The lowest branch on the pine tree from which the bald eagle surveys the bay baffles me. Not the branch itself as much as the joint of the branch where it originates from the trunk. It's a branch-joint like no other, in that it is not the usual upward sprouting V-shaped variety, but a ball-and-socket sort of arrangement.

Though I'm sure it can not, it gives the appearance of being able to pivot, like one of Barbie's legs, to the other side of the tree---as if, were I strong enough, I could swing it around in a half arc, up across and down again to point in the opposite direction.

I wonder what act of nature so injured this branch at its base, and at its colossal will to keep on growing despite the setback it must surely have suffered. dkm

Monday, April 19, 2010

Humble Birthright

I read online that a lizard's greatest strength and protection against danger is its visual acuity. If that be true, why did the subject of yesterday's blog post have to search so long for its door in the ground? It looked to be more of a trial-and-error-by-feel proposition.

Maybe this was a particularly nearsighted specimen. But if it couldn't find its own doorway within an eighteen-inch radius, how would it ever know if a hawk above had an eye on it? I would have guessed, after yesterday's observation, that its coloring and markings were a stronger defense, allowing it to go unseen---that and random dumb luck---for isn't a lizard's one great purpose on earth to provide food for neighbors higher up the chain? It's the most humble of birthrights to be sure---to hatch and grow and live to be eaten by a hawk.

I'm reminded of last year's observation in this same location of a red-shouldered hawk that plucked a hapless green lizard from the grass beside me---and of this quote, which I keep above my writing desk for reassurance that I'm not wasting my time:

"How can they say my life is not a success? Have I not for more than sixty years found enough to eat and escaped being eaten?" Logan Pearsall Smith

dkm

Sunday, April 18, 2010

The Life of a Lizard

A lizard sat in the sun. Yellow and black stripes ran the 6-inch length of its back and tail---the sides of its neck and belly were sky blue. It did nothing to catch my attention, being almost perfectly camouflaged in the sandy soil, dry grass, and bits of gray blue Spanish moss that litter the ground. My eyes just fell on it somehow.
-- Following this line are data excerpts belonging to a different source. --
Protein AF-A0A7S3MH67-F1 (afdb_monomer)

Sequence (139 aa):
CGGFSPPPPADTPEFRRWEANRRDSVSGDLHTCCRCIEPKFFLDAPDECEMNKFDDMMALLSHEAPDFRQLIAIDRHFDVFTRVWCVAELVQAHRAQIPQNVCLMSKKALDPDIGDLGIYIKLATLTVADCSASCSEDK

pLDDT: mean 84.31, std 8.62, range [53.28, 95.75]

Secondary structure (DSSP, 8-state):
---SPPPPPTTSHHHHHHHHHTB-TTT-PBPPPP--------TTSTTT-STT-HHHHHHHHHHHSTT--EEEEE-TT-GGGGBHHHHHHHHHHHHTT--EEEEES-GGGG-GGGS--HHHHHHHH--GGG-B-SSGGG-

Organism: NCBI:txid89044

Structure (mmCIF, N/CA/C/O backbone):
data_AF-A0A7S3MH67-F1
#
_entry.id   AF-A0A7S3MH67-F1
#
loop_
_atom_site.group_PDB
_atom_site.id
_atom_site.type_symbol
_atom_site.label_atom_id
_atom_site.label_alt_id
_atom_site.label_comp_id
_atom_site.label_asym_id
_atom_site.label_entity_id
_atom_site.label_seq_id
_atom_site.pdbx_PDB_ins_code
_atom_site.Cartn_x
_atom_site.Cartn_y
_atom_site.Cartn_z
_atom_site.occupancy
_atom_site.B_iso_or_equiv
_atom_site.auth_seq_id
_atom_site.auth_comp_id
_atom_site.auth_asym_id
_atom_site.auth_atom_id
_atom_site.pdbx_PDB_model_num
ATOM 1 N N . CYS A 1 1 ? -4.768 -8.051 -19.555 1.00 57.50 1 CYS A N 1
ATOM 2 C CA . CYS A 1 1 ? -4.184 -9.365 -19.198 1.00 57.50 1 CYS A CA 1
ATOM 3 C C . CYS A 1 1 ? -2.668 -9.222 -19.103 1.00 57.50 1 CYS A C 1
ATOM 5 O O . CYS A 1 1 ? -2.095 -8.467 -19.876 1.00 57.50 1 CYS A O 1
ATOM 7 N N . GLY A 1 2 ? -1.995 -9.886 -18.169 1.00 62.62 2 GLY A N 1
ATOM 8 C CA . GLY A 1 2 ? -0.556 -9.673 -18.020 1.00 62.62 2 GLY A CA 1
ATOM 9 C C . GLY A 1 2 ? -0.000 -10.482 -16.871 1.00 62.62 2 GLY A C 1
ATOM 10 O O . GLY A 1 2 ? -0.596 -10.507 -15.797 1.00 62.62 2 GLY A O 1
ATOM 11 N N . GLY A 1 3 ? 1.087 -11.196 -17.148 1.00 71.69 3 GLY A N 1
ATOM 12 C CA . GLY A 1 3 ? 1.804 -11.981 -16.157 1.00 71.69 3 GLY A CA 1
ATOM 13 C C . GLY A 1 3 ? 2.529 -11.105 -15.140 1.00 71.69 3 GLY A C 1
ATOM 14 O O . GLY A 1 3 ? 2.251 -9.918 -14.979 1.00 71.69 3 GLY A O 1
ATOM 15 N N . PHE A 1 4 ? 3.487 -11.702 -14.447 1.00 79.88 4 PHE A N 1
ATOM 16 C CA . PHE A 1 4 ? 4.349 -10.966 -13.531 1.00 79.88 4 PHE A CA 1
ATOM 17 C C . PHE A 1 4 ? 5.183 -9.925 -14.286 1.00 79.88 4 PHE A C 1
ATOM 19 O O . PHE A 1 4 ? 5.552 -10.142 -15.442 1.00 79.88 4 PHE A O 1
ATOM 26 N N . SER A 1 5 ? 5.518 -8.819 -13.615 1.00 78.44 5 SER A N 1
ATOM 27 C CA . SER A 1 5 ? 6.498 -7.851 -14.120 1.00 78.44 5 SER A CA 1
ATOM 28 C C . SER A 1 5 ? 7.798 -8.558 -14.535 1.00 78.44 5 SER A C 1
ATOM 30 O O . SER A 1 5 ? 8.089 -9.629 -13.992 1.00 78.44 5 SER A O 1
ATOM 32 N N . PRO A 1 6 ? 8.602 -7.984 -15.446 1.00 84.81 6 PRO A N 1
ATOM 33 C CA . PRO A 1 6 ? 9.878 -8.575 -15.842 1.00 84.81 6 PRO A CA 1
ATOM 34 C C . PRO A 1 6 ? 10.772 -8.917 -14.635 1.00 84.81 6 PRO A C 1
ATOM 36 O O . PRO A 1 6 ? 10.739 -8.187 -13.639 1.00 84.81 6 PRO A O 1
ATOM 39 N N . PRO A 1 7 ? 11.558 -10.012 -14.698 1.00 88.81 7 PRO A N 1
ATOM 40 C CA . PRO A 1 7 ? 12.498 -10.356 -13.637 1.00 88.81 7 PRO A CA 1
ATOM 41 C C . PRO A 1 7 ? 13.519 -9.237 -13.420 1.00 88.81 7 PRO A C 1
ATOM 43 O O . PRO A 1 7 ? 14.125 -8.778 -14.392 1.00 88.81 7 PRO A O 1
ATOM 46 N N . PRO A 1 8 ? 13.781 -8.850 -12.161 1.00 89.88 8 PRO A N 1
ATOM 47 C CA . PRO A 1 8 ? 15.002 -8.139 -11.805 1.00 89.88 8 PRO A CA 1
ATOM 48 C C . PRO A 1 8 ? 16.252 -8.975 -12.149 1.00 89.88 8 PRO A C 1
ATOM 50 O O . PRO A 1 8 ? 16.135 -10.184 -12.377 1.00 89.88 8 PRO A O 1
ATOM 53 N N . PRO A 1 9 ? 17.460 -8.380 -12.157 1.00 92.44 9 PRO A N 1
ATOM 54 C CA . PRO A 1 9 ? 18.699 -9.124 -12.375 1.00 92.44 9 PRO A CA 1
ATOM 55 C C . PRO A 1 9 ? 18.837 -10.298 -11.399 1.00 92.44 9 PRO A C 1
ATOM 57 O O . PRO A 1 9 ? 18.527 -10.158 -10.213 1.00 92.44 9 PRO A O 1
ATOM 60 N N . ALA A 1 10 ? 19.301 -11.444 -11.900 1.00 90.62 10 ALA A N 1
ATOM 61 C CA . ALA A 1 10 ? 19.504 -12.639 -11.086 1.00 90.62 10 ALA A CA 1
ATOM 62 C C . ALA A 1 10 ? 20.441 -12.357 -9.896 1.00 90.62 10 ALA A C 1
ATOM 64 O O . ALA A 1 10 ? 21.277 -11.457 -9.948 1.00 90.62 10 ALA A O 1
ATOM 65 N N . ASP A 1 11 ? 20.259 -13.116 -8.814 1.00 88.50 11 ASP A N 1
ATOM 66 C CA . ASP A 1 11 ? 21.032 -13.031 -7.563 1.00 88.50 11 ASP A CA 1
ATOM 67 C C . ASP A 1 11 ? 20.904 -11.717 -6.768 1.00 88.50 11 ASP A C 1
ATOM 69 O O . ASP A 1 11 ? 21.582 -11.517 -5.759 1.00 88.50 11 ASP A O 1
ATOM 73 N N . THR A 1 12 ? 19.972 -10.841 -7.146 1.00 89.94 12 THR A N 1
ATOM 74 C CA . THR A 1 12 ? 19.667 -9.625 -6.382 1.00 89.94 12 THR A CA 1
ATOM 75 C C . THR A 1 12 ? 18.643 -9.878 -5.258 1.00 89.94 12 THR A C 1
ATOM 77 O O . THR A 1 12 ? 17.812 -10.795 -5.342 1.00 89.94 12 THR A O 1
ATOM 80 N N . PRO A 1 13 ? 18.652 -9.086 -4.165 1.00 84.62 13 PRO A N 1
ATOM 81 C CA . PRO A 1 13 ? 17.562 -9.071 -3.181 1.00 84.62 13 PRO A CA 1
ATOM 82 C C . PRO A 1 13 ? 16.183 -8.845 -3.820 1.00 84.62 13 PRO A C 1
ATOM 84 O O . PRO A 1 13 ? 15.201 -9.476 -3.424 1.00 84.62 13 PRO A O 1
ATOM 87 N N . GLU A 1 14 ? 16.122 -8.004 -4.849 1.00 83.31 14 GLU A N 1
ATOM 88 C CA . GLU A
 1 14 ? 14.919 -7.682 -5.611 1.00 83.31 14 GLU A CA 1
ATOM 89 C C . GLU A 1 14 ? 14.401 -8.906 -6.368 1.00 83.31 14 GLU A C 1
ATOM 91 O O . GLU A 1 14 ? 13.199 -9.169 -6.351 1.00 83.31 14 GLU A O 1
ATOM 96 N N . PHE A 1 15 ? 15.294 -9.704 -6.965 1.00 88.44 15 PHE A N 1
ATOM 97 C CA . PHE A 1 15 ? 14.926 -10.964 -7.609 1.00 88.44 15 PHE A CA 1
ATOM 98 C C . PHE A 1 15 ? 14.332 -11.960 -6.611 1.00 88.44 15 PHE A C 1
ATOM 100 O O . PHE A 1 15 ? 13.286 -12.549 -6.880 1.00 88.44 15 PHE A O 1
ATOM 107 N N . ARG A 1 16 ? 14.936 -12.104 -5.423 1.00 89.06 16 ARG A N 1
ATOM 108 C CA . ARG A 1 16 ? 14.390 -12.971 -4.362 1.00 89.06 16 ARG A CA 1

I watched it for some time. It didn't move much, except for an occasional change of position. Then all at once it made a purposeful beeline for another area in the grass, about ten feet from where it had been. There, it scurried around in fits and starts as if looking for something in the sand. A few fast steps in one direction. Stop short. Look around. Another few steps in a different direction. Stop. Look. Listen. It repeated this pattern many times, looking more frantic with each scurry, until it looked quite deranged, actually. It went on so long I was about to tire of watching. Then as fast as it started, the search ended, and the fellow disappeared vertically into a lizard-sized hole in the sand.
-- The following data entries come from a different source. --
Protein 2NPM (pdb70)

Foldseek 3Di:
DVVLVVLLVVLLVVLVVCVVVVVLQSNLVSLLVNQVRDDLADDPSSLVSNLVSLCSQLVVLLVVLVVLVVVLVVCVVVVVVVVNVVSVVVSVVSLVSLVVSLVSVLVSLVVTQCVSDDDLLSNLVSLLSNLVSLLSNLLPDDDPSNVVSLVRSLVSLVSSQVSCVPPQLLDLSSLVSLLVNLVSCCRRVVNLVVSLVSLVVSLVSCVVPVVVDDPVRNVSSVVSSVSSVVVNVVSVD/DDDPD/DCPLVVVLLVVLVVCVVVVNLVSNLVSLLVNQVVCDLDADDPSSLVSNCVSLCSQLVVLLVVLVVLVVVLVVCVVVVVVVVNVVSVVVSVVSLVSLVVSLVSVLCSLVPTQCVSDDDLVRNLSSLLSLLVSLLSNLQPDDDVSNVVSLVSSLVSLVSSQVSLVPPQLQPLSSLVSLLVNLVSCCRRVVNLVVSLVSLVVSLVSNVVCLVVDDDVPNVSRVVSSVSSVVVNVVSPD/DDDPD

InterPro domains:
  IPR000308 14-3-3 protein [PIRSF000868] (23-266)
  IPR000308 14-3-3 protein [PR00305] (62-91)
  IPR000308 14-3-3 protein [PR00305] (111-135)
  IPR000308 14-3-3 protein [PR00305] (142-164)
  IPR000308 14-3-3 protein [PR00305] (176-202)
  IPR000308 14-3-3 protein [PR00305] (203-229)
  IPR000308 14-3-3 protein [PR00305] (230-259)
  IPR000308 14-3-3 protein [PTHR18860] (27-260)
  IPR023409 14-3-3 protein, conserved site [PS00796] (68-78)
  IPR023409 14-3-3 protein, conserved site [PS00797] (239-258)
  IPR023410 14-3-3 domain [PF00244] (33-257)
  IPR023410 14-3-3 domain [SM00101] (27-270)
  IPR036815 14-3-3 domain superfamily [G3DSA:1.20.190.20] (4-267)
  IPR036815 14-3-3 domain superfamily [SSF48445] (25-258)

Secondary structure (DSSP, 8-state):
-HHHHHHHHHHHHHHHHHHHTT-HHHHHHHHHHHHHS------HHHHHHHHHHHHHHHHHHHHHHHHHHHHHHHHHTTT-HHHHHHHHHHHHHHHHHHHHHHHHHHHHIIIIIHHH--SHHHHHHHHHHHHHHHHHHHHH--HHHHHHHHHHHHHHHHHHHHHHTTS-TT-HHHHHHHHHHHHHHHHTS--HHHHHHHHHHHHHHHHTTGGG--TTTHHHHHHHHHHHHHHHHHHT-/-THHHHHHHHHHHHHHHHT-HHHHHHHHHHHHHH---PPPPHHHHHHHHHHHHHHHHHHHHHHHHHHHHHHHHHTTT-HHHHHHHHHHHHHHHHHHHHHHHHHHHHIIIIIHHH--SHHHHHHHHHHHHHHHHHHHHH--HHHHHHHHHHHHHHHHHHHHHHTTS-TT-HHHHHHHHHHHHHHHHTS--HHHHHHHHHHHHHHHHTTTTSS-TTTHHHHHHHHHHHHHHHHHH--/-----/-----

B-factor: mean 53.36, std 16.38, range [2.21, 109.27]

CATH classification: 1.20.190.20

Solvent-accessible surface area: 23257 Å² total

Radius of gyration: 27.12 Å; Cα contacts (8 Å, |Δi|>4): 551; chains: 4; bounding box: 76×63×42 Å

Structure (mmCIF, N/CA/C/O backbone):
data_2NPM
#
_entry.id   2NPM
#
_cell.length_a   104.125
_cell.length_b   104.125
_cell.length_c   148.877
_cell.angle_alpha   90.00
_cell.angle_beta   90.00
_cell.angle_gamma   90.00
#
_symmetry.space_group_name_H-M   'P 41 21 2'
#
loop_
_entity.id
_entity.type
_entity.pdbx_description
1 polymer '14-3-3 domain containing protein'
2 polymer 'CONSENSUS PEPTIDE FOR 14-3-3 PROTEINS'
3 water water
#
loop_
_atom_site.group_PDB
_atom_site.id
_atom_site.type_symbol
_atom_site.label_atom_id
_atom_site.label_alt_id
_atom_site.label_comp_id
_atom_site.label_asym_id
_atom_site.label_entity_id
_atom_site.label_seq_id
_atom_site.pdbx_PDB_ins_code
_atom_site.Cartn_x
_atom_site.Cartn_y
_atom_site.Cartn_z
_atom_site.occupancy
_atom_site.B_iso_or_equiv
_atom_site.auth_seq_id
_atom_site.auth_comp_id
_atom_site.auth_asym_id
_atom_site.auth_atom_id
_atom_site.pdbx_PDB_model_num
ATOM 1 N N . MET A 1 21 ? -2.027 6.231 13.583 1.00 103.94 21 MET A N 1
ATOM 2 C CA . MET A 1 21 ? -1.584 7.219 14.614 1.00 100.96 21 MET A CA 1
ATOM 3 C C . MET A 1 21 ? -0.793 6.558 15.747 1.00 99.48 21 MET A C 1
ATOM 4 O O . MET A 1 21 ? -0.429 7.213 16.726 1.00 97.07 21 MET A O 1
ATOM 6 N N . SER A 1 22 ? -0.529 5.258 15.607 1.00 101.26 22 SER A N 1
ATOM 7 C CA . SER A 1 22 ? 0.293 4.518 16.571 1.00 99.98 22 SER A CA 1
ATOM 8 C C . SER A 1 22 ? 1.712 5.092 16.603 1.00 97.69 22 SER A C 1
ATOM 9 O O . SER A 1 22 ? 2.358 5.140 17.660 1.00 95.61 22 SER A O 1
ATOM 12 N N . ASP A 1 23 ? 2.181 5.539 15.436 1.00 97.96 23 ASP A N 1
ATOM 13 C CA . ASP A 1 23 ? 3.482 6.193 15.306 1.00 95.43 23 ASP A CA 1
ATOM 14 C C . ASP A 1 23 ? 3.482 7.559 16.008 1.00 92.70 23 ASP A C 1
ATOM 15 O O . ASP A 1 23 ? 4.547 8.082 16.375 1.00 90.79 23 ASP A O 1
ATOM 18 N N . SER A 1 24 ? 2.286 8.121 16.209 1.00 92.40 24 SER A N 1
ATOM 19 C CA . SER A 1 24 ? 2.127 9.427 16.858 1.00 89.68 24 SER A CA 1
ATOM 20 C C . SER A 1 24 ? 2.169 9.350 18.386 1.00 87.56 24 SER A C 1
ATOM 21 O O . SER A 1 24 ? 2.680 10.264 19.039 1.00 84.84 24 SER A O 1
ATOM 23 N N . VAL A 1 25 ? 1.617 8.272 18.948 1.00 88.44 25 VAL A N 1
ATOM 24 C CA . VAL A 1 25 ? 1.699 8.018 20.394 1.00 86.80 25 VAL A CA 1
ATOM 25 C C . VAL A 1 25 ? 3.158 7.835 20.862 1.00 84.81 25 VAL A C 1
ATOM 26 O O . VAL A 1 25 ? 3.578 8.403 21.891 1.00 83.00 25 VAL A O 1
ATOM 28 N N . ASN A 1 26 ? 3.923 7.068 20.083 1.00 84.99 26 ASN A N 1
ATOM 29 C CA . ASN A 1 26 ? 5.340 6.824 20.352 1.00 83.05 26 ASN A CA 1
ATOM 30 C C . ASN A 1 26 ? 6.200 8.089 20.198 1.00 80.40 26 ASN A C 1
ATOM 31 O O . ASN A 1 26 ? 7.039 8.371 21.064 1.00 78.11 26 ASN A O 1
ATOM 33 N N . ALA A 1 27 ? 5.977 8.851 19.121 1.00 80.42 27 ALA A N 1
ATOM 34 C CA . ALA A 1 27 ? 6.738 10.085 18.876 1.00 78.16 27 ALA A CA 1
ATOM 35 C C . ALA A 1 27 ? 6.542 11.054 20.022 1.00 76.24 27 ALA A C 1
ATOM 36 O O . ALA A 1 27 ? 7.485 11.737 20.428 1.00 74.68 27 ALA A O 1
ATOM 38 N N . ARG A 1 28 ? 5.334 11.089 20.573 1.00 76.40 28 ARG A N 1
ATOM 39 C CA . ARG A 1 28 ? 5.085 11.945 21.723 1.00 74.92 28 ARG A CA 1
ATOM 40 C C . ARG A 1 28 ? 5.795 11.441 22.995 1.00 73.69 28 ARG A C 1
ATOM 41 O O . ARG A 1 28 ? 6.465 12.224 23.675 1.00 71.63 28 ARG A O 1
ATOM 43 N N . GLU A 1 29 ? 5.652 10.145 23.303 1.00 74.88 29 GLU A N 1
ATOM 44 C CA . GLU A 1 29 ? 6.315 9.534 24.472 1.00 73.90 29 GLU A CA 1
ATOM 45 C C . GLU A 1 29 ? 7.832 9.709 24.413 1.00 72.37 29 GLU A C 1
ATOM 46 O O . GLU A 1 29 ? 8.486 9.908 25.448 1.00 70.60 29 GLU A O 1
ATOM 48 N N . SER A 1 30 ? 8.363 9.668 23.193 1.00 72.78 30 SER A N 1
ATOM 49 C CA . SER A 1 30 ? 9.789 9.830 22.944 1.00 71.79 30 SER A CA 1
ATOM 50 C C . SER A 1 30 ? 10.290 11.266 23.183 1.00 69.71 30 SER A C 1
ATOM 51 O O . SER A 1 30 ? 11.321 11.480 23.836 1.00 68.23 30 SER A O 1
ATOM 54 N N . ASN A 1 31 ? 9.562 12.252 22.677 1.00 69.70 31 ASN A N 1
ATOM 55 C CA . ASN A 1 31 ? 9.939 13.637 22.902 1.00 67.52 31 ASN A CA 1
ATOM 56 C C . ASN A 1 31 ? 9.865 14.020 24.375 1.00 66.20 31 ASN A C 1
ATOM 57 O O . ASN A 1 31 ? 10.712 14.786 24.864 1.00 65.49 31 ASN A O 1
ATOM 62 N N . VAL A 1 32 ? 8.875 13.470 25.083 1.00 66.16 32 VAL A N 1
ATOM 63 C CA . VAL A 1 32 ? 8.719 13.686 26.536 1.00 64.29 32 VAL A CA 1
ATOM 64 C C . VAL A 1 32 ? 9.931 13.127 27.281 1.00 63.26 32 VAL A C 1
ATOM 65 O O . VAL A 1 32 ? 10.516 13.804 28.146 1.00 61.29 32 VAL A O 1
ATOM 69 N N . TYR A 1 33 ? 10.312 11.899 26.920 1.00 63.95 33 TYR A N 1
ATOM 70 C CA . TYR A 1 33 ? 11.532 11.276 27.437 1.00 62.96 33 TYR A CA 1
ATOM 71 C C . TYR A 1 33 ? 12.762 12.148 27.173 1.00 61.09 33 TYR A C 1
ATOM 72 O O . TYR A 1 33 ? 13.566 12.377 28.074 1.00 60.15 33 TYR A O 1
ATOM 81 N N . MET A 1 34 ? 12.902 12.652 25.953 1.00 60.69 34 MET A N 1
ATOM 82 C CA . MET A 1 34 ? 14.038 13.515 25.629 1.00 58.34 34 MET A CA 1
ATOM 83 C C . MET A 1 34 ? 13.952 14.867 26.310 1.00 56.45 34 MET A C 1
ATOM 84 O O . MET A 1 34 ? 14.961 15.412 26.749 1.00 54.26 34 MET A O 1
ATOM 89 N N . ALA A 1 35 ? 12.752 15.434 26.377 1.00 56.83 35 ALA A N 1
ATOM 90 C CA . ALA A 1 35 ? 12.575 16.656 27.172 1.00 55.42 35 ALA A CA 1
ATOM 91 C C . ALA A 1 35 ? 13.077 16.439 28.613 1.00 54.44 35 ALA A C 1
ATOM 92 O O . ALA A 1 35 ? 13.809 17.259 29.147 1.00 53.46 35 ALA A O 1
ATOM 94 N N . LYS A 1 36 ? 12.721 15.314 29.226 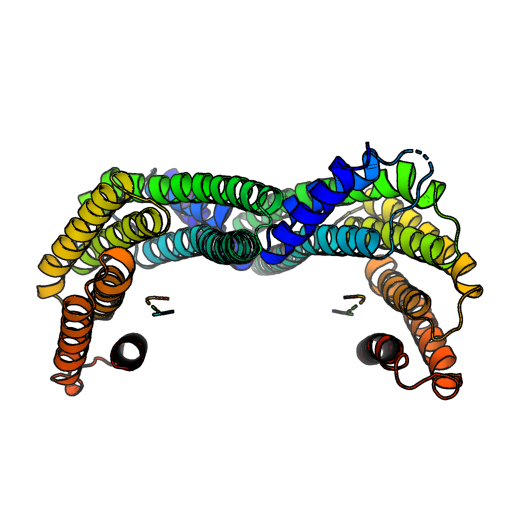1.00 55.68 36 LYS A N 1
ATOM 95 C CA . LYS A 1 36 ? 13.153 15.031 30.589 1.00 55.75 36 LYS A CA 1
ATOM 96 C C . LYS A 1 36 ? 14.660 14.807 30.722 1.00 55.01 36 LYS A C 1
ATOM 97 O O . LYS A 1 36 ? 15.257 15.212 31.720 1.00 54.60 36 LYS A O 1
ATOM 103 N N . LEU A 1 37 ? 15.266 14.186 29.709 1.00 54.90 37 LEU A N 1
ATOM 104 C CA . LEU A 1 37 ? 16.691 13.947 29.686 1.00 53.60 37 LEU A CA 1
ATOM 105 C C . LEU A 1 37 ? 17.504 15.233 29.510 1.00 53.44 37 LEU A C 1
ATOM 106 O O . LEU A 1 37 ? 18.556 15.421 30.178 1.00 52.77 37 LEU A O 1
ATOM 111 N N . ALA A 1 38 ? 17.024 16.100 28.614 1.00 53.62 38 ALA A N 1
ATOM 112 C CA . ALA A 1 38 ? 17.634 17.400 28.363 1.00 52.66 38 ALA A CA 1
ATOM 113 C C . ALA A 1 38 ? 17.601 18.225 29.632 1.00 52.44 38 ALA A C 1
ATOM 114 O O . ALA A 1 38 ? 18.527 19.014 29.903 1.00 51.90 38 ALA A O 1
ATOM 116 N N . GLU A 1 39 ? 16.540 18.046 30.416 1.00 53.37 39 GLU A N 1
ATOM 117 C CA . GLU A 1 39 ? 16.402 18.782 31.671 1.00 53.12 39 GLU A CA 1
ATOM 118 C C . GLU A 1 39 ? 17.475 18.299 32.653 1.00 52.33 39 GLU A C 1
ATOM 119 O O . GLU A 1 39 ? 18.215 19.113 33.198 1.00 51.77 39 GLU A O 1
ATOM 125 N N . GLN A 1 40 ? 17.565 16.981 32.853 1.00 52.17 40 GLN A N 1
ATOM 126 C CA . GLN A 1 40 ? 18.629 16.378 33.670 1.00 51.71 40 GLN A CA 1
ATOM 127 C C . GLN A 1 40 ? 20.021 16.797 33.193 1.00 49.59 40 GLN A C 1
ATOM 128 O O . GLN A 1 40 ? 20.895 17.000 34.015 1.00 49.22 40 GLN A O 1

Was that it? The poor thing was trying to find its doorway all that time? If I had to go through as much to find my way home, I might never leave. Lucky a human was sitting nearby or this little reptile might have become lunch for a hawk---or my bald eagle. All that movement surely destroyed the lizard's own camouflage. A lose-your-door, lose-your-life sort of arrangement. Glad I'm not a lizard. dkm



Saturday, April 17, 2010

Companionship

A writing retreat of silence and solitude. Hardly. It's far from silent and I'm certainly not alone. Between the companionship of the trees, the calls of the birds, the tap of the woodpeckers, the eagle and hawk sightings, the ever-changing laps of the baywater, the leaping out of the mullet, the hatching of the jellyfish, the creeping of the crabs, the puffing up of the lizards, the purring of the wind, my steps in the dry grass, the beating of birdwings, the waving of the leaves, the drooping of the Spanish moss, the rising and setting of the sun and moon, the passing of the clouds, the late night booms over the bay, whatever they are, I can begin to understand why native American people didn't speak much. They were so busy watching, listening, interpreting. dkm
p.s. If you're interested, I've added photos to yesterday's post about the live oak tree and to April 13's post about the bald eagle.

Friday, April 16, 2010

Of Moss and Limb






A splendid old tree keeps me company at the bay while I write. The owner of the house refers to her with a feminine pronoun so I will too. She is a live oak I think---a mostly dead live oak, riddled with

woodpecker holes and all hung with spanish moss, yet full of life.
Aside from the variety of woodpecker species she now supports, she has likely been home to countless birds and insects across her lifespan. I'd love to know how old she is. She has lived through quite a few hurricanes, of that I am sure. She has only three branches left that still grow green leaves. Her broken dead boughs make a striking and statuesque silhouette against the sky.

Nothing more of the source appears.